No, the young homeless woman with the thuggish boyfriend/possible pimp is not in any of the books. Dave and Julie don’t appear (as the film only deals with the first part of the walk, not the second leg where they meet them) either.
I have no issue with changes/ new scenes for a film adaptation, though. Things that work in a memoir often just don’t translate to screen at all. I think I said several threads ago, under a different username, that I was on a tv series set last year with a friend whose novel provided the basis for the screenplay, and it was very interesting to see what had to be changed from a novel with several first-person narrators and not much action into something that works onscreen, where someone has to be performing an action or speaking. In a screenplay, you have to be able to show everything. Or use a voiceover. I imagine one of the issues with turning TSP into a screenplay is that it is mostly just two people walking and camping. No real other characters, very little dialogue, lots of people who only appear for a single scene.

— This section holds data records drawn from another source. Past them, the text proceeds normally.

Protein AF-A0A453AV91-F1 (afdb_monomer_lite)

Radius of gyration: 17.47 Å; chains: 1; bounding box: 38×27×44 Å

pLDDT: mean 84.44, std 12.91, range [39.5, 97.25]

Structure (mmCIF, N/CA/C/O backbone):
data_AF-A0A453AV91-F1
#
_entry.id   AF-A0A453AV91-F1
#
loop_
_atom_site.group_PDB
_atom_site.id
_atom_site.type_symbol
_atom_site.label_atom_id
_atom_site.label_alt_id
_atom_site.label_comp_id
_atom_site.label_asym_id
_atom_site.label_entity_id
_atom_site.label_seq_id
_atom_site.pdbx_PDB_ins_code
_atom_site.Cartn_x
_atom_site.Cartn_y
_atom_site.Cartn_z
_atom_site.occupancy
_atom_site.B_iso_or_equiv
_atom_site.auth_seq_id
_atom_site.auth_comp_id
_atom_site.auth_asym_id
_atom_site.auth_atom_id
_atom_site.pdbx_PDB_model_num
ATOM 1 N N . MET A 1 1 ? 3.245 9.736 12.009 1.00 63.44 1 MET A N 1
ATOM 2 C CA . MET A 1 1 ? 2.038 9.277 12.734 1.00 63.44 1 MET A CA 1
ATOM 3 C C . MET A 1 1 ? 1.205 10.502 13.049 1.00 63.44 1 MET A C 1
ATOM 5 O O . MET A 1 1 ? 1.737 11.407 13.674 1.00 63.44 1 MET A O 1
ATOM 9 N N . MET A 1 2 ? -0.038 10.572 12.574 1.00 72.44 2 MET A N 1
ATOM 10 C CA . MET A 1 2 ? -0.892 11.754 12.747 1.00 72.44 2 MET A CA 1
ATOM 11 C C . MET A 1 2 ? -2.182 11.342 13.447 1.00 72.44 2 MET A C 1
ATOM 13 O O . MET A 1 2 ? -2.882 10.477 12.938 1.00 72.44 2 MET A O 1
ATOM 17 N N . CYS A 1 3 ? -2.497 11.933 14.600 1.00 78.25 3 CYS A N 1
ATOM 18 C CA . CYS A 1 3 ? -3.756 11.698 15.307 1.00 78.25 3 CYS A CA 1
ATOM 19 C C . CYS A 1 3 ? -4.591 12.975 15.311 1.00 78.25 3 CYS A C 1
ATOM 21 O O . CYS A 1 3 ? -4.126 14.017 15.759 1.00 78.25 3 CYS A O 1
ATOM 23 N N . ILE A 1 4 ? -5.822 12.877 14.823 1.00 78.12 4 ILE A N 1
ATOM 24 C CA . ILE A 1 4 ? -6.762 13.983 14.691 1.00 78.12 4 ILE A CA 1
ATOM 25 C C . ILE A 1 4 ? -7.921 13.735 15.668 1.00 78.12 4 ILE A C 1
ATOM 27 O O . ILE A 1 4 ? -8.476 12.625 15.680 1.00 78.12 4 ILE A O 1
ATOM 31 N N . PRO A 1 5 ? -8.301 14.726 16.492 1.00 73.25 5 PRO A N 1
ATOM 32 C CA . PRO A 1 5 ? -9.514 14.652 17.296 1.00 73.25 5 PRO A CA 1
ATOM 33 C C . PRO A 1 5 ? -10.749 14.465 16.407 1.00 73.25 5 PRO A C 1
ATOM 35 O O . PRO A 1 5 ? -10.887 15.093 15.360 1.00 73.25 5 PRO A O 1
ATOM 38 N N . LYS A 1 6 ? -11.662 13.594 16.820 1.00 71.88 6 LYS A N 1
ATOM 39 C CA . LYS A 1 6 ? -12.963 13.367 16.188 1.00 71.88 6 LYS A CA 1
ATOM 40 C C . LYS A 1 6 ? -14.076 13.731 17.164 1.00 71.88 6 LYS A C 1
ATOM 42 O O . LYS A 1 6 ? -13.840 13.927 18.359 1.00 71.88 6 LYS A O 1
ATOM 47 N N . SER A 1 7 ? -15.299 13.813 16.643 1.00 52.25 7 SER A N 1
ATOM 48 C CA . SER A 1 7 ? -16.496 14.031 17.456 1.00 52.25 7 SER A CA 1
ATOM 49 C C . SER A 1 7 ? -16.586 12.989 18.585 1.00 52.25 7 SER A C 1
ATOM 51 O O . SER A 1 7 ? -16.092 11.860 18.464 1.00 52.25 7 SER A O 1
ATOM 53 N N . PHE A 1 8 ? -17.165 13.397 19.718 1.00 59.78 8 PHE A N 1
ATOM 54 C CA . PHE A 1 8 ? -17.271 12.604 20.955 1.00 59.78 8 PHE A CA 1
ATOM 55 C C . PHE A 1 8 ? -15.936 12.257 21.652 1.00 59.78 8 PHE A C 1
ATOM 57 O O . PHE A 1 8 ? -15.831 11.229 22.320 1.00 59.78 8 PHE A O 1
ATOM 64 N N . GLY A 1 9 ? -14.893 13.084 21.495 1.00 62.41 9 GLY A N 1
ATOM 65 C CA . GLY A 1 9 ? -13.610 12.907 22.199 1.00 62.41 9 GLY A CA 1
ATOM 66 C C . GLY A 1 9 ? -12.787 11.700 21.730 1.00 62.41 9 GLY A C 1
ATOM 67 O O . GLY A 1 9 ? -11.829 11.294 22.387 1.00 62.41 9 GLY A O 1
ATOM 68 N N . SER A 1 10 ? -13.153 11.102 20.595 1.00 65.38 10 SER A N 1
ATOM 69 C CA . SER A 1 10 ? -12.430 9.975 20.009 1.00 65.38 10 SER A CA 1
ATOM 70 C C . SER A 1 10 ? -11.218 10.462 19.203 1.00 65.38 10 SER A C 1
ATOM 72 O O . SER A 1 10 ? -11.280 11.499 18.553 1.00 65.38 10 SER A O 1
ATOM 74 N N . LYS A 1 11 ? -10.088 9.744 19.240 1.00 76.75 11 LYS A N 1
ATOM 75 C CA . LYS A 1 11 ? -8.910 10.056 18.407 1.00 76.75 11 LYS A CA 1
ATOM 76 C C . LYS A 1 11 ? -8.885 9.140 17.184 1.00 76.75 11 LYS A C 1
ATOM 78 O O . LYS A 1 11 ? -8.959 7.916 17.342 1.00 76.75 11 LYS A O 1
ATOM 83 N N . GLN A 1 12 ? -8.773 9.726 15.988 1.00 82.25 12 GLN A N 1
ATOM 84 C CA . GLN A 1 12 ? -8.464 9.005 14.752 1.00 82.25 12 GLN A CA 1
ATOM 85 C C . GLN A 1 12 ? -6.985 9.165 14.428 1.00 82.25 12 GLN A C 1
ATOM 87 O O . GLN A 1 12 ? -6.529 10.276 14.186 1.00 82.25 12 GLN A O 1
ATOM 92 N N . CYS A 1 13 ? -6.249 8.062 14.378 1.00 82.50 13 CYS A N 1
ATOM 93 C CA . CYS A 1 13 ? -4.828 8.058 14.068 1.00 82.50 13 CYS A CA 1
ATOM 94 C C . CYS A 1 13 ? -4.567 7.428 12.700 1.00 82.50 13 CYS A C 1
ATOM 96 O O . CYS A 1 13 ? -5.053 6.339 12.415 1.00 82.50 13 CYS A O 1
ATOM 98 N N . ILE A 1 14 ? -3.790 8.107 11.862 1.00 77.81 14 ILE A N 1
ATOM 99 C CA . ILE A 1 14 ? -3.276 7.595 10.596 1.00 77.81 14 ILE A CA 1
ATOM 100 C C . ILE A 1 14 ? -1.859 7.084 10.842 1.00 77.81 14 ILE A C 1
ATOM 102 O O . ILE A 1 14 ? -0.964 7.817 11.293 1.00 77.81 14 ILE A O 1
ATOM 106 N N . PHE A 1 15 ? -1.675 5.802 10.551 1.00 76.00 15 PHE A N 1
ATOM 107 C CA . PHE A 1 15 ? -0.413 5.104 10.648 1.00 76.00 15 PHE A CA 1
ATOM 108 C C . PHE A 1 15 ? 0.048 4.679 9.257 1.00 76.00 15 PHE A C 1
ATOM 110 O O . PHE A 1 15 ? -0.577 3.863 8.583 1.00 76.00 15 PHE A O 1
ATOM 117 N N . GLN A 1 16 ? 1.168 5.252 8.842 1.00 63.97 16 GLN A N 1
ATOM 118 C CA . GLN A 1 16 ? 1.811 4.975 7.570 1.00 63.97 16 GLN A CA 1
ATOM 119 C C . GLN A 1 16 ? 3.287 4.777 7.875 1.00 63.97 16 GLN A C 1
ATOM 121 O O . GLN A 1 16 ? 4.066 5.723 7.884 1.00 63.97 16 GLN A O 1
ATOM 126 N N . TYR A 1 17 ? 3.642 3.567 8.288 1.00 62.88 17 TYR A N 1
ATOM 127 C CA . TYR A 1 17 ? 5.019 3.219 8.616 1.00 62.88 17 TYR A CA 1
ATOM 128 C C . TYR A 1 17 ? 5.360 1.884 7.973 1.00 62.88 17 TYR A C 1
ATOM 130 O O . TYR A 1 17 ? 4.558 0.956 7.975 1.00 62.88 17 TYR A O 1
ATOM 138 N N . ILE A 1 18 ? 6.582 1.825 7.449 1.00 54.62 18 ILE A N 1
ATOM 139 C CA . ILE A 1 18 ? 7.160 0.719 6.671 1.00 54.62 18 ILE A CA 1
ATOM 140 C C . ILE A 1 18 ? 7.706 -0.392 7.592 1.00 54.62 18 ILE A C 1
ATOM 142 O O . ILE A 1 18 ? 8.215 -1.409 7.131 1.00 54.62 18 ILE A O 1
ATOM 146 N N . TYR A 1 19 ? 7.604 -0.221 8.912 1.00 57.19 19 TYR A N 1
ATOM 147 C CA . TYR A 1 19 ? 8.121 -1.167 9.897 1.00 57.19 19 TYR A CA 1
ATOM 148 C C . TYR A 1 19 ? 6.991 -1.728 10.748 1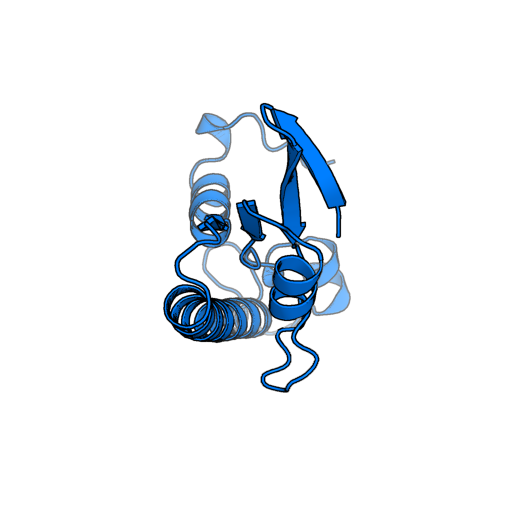.00 57.19 19 TYR A C 1
ATOM 150 O O . TYR A 1 19 ? 6.415 -1.044 11.593 1.00 57.19 19 TYR A O 1
ATOM 158 N N . ILE A 1 20 ? 6.693 -3.005 10.523 1.00 58.22 20 ILE A N 1
ATOM 159 C CA . ILE A 1 20 ? 5.889 -3.804 11.439 1.00 58.22 20 ILE A CA 1
ATOM 160 C C . ILE A 1 20 ? 6.885 -4.588 12.270 1.00 58.22 20 ILE A C 1
ATOM 162 O O . ILE A 1 20 ? 7.383 -5.627 11.838 1.00 58.22 20 ILE A O 1
ATOM 166 N N . ASN A 1 21 ? 7.188 -4.081 13.458 1.00 58.69 21 ASN A N 1
ATOM 167 C CA . ASN A 1 21 ? 7.841 -4.902 14.464 1.00 58.69 21 ASN A CA 1
ATOM 168 C C . ASN A 1 21 ? 6.806 -5.912 14.981 1.00 58.69 21 ASN A C 1
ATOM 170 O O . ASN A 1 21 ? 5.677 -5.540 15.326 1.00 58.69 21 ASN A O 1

So the screen writer condenses all the scenes where people apparently recoil at the Walkers’ homelessness into one (the family at the tearoom) and makes Tim’s withdrawal from his drug much more dramatic, and condenses the various ‘visited by a heavily symbolic animal’ scenes into the peregrine etc.
I assume that getting the crew and equipment to many parts of the path was impossible, so they had to film where they could get to, explaining the oddities of location in some places.
I totally agree with rabbits were ridiculous, though. It was like an episode of Teletubbies.